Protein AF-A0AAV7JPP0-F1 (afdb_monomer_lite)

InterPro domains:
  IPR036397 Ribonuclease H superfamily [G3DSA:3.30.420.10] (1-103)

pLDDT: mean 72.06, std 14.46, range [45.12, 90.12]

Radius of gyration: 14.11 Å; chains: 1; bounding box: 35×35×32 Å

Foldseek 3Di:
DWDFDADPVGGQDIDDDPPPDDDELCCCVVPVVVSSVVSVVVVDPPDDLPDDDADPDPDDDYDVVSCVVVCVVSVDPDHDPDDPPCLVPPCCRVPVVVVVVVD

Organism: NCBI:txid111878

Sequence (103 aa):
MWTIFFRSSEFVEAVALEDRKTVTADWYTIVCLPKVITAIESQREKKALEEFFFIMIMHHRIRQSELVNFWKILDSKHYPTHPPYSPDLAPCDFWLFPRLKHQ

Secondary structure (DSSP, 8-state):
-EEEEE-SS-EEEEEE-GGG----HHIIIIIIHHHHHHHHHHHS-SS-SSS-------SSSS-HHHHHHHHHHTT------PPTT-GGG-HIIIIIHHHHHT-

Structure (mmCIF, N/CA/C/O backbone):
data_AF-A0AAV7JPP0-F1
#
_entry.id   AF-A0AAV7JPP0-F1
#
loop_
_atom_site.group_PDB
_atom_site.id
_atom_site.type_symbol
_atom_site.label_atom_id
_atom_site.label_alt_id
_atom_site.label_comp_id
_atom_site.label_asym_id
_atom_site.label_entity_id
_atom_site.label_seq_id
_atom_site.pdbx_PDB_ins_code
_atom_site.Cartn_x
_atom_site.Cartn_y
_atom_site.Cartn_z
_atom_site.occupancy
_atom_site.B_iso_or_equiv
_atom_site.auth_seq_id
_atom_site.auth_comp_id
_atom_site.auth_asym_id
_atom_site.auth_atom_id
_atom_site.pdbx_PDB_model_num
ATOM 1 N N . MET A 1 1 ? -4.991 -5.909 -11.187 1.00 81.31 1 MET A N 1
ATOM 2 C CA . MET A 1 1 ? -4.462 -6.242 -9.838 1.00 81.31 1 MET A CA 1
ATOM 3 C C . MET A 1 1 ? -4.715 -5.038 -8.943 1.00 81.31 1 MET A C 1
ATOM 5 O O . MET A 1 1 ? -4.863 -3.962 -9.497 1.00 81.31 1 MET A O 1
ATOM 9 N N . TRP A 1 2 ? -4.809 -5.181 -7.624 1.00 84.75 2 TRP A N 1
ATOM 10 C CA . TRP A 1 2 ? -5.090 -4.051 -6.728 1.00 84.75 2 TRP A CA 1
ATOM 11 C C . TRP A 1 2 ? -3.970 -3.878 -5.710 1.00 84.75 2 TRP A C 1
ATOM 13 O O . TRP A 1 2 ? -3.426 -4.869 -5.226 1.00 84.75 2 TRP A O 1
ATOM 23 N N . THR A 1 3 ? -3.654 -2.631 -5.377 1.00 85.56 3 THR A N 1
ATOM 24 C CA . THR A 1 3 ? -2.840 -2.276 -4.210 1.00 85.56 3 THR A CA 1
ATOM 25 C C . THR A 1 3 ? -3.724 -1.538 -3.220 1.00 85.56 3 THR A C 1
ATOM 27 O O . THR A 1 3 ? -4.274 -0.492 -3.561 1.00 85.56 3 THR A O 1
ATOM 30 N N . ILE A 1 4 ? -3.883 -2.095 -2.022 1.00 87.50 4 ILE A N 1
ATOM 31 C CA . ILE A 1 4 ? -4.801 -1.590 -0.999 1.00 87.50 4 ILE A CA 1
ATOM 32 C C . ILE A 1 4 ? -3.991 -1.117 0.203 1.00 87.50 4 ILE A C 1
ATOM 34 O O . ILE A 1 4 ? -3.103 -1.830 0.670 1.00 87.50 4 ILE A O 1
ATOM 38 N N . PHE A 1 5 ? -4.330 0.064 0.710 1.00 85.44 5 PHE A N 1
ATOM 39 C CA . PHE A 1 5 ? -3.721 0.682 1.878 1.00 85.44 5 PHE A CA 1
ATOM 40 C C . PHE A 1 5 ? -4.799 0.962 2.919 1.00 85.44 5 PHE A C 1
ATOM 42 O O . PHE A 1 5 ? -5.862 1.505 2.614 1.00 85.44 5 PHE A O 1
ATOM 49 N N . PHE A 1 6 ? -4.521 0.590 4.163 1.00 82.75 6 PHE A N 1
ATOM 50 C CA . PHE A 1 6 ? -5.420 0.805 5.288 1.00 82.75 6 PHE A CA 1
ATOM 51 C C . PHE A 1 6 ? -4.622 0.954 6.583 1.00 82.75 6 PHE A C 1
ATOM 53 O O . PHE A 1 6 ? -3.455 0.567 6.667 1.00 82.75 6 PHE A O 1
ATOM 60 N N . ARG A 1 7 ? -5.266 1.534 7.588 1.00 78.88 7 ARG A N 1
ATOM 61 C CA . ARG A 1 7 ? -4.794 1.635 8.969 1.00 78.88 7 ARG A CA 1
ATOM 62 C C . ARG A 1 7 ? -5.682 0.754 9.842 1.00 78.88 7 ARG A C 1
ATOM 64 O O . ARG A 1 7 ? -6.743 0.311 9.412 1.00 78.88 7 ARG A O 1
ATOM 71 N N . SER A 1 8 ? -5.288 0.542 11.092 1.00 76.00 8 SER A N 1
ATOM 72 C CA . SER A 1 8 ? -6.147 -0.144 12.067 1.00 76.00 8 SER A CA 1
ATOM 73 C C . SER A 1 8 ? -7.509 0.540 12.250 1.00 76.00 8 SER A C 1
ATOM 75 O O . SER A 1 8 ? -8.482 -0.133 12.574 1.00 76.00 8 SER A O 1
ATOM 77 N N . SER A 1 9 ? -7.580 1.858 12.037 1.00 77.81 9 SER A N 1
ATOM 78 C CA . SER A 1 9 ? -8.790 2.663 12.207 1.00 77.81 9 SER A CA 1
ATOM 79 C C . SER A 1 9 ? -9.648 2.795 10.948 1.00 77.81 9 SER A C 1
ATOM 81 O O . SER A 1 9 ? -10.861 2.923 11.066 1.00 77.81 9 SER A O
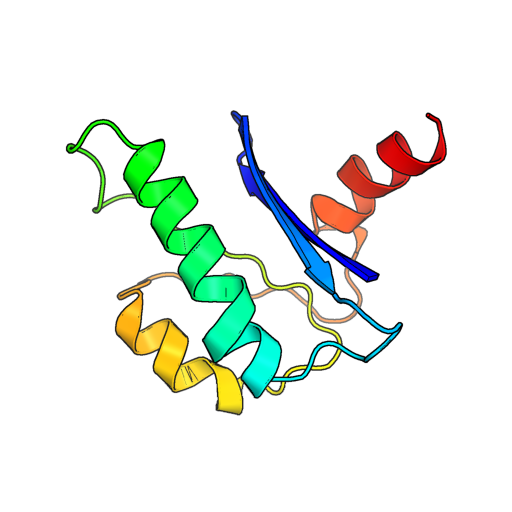 1
ATOM 83 N N . GLU A 1 10 ? -9.047 2.812 9.754 1.00 81.50 10 GLU A N 1
ATOM 84 C CA . GLU A 1 10 ? -9.759 3.191 8.528 1.00 81.50 10 GLU A CA 1
ATOM 85 C C . GLU A 1 10 ? -9.092 2.696 7.241 1.00 81.50 10 GLU A C 1
ATOM 87 O O . GLU A 1 10 ? -7.892 2.412 7.186 1.00 81.50 10 GLU A O 1
ATOM 92 N N . PHE A 1 11 ? -9.888 2.643 6.177 1.00 87.00 11 PHE A N 1
ATOM 93 C CA . PHE A 1 11 ? -9.406 2.484 4.811 1.00 87.00 11 PHE A CA 1
ATOM 94 C C . PHE A 1 11 ? -8.742 3.780 4.328 1.00 87.00 11 PHE A C 1
ATOM 96 O O . PHE A 1 11 ? -9.272 4.861 4.566 1.00 87.00 11 PHE A O 1
ATOM 103 N N . VAL A 1 12 ? -7.605 3.670 3.635 1.00 85.06 12 VAL A N 1
ATOM 104 C CA . VAL A 1 12 ? -6.883 4.837 3.112 1.00 85.06 12 VAL A CA 1
ATOM 105 C C . VAL A 1 12 ? -7.147 5.009 1.626 1.00 85.06 12 VAL A C 1
ATOM 107 O O . VAL A 1 12 ? -7.715 6.021 1.234 1.00 85.06 12 VAL A O 1
ATOM 110 N N . GLU A 1 13 ? -6.720 4.043 0.810 1.00 88.44 13 GLU A N 1
ATOM 111 C CA . GLU A 1 13 ? -6.842 4.116 -0.647 1.00 88.44 13 GLU A CA 1
ATOM 112 C C . GLU A 1 13 ? -6.659 2.731 -1.285 1.00 88.44 13 GLU A C 1
ATOM 114 O O . GLU A 1 13 ? -5.908 1.888 -0.780 1.00 88.44 13 GLU A O 1
ATOM 119 N N . ALA A 1 14 ? -7.308 2.500 -2.426 1.00 89.88 14 ALA A N 1
ATOM 120 C CA . ALA A 1 14 ? -7.120 1.319 -3.257 1.00 89.88 14 ALA A CA 1
ATOM 121 C C . ALA A 1 14 ? -6.842 1.740 -4.699 1.00 89.88 14 ALA A C 1
ATOM 123 O O . ALA A 1 14 ? -7.706 2.247 -5.408 1.00 89.88 14 ALA A O 1
ATOM 124 N N . VAL A 1 15 ? -5.627 1.464 -5.166 1.00 88.56 15 VAL A N 1
ATOM 125 C CA . VAL A 1 15 ? -5.217 1.792 -6.531 1.00 88.56 15 VAL A CA 1
ATOM 126 C C . VAL A 1 15 ? -5.315 0.541 -7.398 1.00 88.56 15 VAL A C 1
ATOM 128 O O . VAL A 1 15 ? -4.656 -0.474 -7.149 1.00 88.56 15 VAL A O 1
ATOM 131 N N . ALA A 1 16 ? -6.156 0.611 -8.428 1.00 89.06 16 ALA A N 1
ATOM 132 C CA . ALA A 1 16 ? -6.228 -0.417 -9.452 1.00 89.06 16 ALA A CA 1
ATOM 133 C C . ALA A 1 16 ? -5.005 -0.326 -10.371 1.00 89.06 16 ALA A C 1
ATOM 135 O O . ALA A 1 16 ? -4.685 0.728 -10.919 1.00 89.06 16 ALA A O 1
ATOM 136 N N . LEU A 1 17 ? -4.339 -1.458 -10.573 1.00 85.94 17 LEU A N 1
ATOM 137 C CA . LEU A 1 17 ? -3.393 -1.642 -11.659 1.00 85.94 17 LEU A CA 1
ATOM 138 C C . LEU A 1 17 ? -4.156 -2.099 -12.903 1.00 85.94 17 LEU A C 1
ATOM 140 O O . LEU A 1 17 ? -4.637 -3.243 -12.967 1.00 85.94 17 LEU A O 1
ATOM 144 N N . GLU A 1 18 ? -4.249 -1.185 -13.861 1.00 83.00 18 GLU A N 1
ATOM 145 C CA . GLU A 1 18 ? -4.895 -1.363 -15.159 1.00 83.00 18 GLU A CA 1
ATOM 146 C C . GLU A 1 18 ? -4.130 -2.370 -16.047 1.00 83.00 18 GLU A C 1
ATOM 148 O O . GLU A 1 18 ? -2.960 -2.698 -15.819 1.00 83.00 18 GLU A O 1
ATOM 153 N N . ASP A 1 19 ? -4.817 -2.917 -17.051 1.00 80.38 19 ASP A N 1
ATOM 154 C CA . ASP A 1 19 ? -4.259 -3.775 -18.112 1.00 80.38 19 ASP A CA 1
ATOM 155 C C . ASP A 1 19 ? -3.591 -5.096 -17.689 1.00 80.38 19 ASP A C 1
ATOM 157 O O . ASP A 1 19 ? -2.792 -5.652 -18.442 1.00 80.38 19 ASP A O 1
ATOM 161 N N . ARG A 1 20 ? -3.885 -5.631 -16.495 1.00 64.19 20 ARG A N 1
ATOM 162 C CA . ARG A 1 20 ? -3.270 -6.885 -15.987 1.00 64.19 20 ARG A CA 1
ATOM 163 C C . ARG A 1 20 ? -1.727 -6.851 -15.983 1.00 64.19 20 ARG A C 1
ATOM 165 O O . ARG A 1 20 ? -1.083 -7.900 -16.009 1.00 64.19 20 ARG A O 1
ATOM 172 N N . LYS A 1 21 ? -1.132 -5.655 -15.932 1.00 75.31 21 LYS A N 1
ATOM 173 C CA . LYS A 1 21 ? 0.319 -5.460 -15.819 1.00 75.31 21 LYS A CA 1
ATOM 174 C C . LYS A 1 21 ? 0.813 -5.918 -14.437 1.00 75.31 21 LYS A C 1
ATOM 176 O O . LYS A 1 21 ? 0.024 -6.204 -13.538 1.00 75.31 21 LYS A O 1
ATOM 181 N N . THR A 1 22 ? 2.129 -6.033 -14.267 1.00 80.50 22 THR A N 1
ATOM 182 C CA . THR A 1 22 ? 2.766 -6.296 -12.961 1.00 80.50 22 THR A CA 1
ATOM 183 C C . THR A 1 22 ? 3.088 -4.967 -12.274 1.00 80.50 22 THR A C 1
ATOM 185 O O . THR A 1 22 ? 3.420 -4.004 -12.959 1.00 
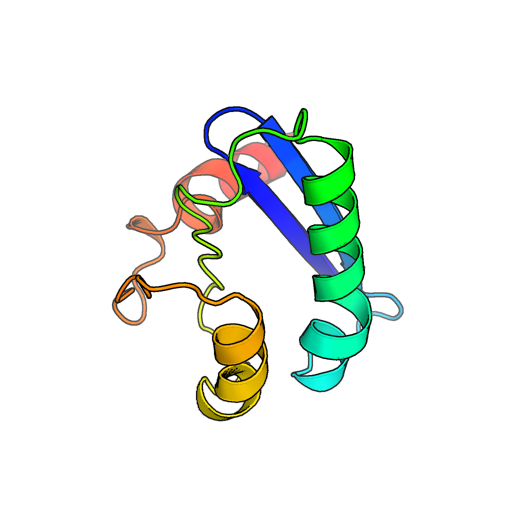80.50 22 THR A O 1
ATOM 188 N N . VAL A 1 23 ? 3.022 -4.905 -10.937 1.00 79.69 23 VAL A N 1
ATOM 189 C CA . VAL A 1 23 ? 3.515 -3.741 -10.177 1.00 79.69 23 VAL A CA 1
ATOM 190 C C . VAL A 1 23 ? 5.026 -3.626 -10.384 1.00 79.69 23 VAL A C 1
ATOM 192 O O . VAL A 1 23 ? 5.784 -4.472 -9.907 1.00 79.69 23 VAL A O 1
ATOM 195 N N . THR A 1 24 ? 5.454 -2.597 -11.112 1.00 81.19 24 THR A N 1
ATOM 196 C CA . THR A 1 24 ? 6.863 -2.209 -11.253 1.00 81.19 24 THR A CA 1
ATOM 197 C C . THR A 1 24 ? 7.225 -1.150 -10.214 1.00 81.19 24 THR A C 1
ATOM 199 O O . THR A 1 24 ? 6.340 -0.484 -9.670 1.00 81.19 24 THR A O 1
ATOM 202 N N . ALA A 1 25 ? 8.522 -0.973 -9.946 1.00 76.56 25 ALA A N 1
ATOM 203 C CA . ALA A 1 25 ? 9.006 0.096 -9.072 1.00 76.56 25 ALA A CA 1
ATOM 204 C C . ALA A 1 25 ? 8.537 1.478 -9.561 1.00 76.56 25 ALA A C 1
ATOM 206 O O . ALA A 1 25 ? 8.028 2.273 -8.769 1.00 76.56 25 ALA A O 1
ATOM 207 N N . ASP A 1 26 ? 8.614 1.723 -10.872 1.00 81.56 26 ASP A N 1
ATOM 208 C CA . ASP A 1 26 ? 8.197 2.987 -11.486 1.00 81.56 26 ASP A CA 1
ATOM 209 C C . ASP A 1 26 ? 6.700 3.231 -11.316 1.00 81.56 26 ASP A C 1
ATOM 211 O O . ASP A 1 26 ? 6.292 4.297 -10.869 1.00 81.56 26 ASP A O 1
ATOM 215 N N . TRP A 1 27 ? 5.859 2.231 -11.600 1.00 84.44 27 TRP A N 1
ATOM 216 C CA . TRP A 1 27 ? 4.418 2.387 -11.404 1.00 84.44 27 TRP A CA 1
ATOM 217 C C . TRP A 1 27 ? 4.086 2.644 -9.933 1.00 84.44 27 TRP A C 1
ATOM 219 O O . TRP A 1 27 ? 3.275 3.513 -9.611 1.00 84.44 27 TRP A O 1
ATOM 229 N N . TYR A 1 28 ? 4.738 1.916 -9.027 1.00 79.56 28 TYR A N 1
ATOM 230 C CA . TYR A 1 28 ? 4.495 2.058 -7.601 1.00 79.56 28 TYR A CA 1
ATOM 231 C C . TYR A 1 28 ? 4.871 3.463 -7.102 1.00 79.56 28 TYR A C 1
ATOM 233 O O . TYR A 1 28 ? 4.081 4.110 -6.423 1.00 79.56 28 TYR A O 1
ATOM 241 N N . THR A 1 29 ? 6.038 3.970 -7.494 1.00 76.25 29 THR A N 1
ATOM 242 C CA . THR A 1 29 ? 6.560 5.273 -7.051 1.00 76.25 29 THR A CA 1
ATOM 243 C C . THR A 1 29 ? 5.924 6.472 -7.751 1.00 76.25 29 THR A C 1
ATOM 245 O O . THR A 1 29 ? 5.648 7.467 -7.088 1.00 76.25 29 THR A O 1
ATOM 248 N N . ILE A 1 30 ? 5.665 6.388 -9.057 1.00 81.94 30 ILE A N 1
ATOM 249 C CA . ILE A 1 30 ? 5.174 7.514 -9.870 1.00 81.94 30 ILE A CA 1
ATOM 250 C C . ILE A 1 30 ? 3.644 7.592 -9.863 1.00 81.94 30 ILE A C 1
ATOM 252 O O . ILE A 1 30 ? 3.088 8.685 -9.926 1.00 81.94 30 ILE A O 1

·····

● Task goal: Retype, exactly and in full, the lines above from the one containing "ATOM 146 C C" through the one containing "ATOM 172 N N".

● Response box:
ATOM 146 C C . GLU A 1 18 ? -4.130 -2.370 -16.047 1.00 83.00 18 GLU A C 1
ATOM 148 O O . GLU A 1 18 ? -2.960 -2.698 -15.819 1.00 83.00 18 GLU A O 1
ATOM 153 N N . ASP A 1 19 ? -4.817 -2.917 -17.051 1.00 80.38 19 ASP A N 1
ATOM 154 C CA . ASP A 1 19 ? -4.259 -3.775 -18.112 1.00 80.38 19 ASP A CA 1
ATOM 155 C C . ASP A 1 19 ? -3.591 -5.096 -17.689 1.00 80.38 19 ASP A C 1
ATOM 157 O O . ASP A 1 19 ? -2.792 -5.652 -18.442 1.00 80.38 19 ASP A O 1
ATOM 161 N N . ARG A 1 20 ? -3.885 -5.631 -16.495 1.00 64.19 20 ARG A N 1
ATOM 162 C CA . ARG A 1 20 ? -3.270 -6.885 -15.987 1.00 64.19 20 ARG A CA 1
ATOM 163 C C . ARG A 1 20 ? -1.727 -6.851 -15.983 1.00 64.19 20 ARG A C 1
ATOM 165 O O . ARG A 1 20 ? -1.083 -7.900 -16.009 1.00 64.19 20 ARG A O 1
ATOM 172 N N . LYS A 1 21 ? -1.132 -5.655 -15.932 1.00 75.31 21 LYS A N 1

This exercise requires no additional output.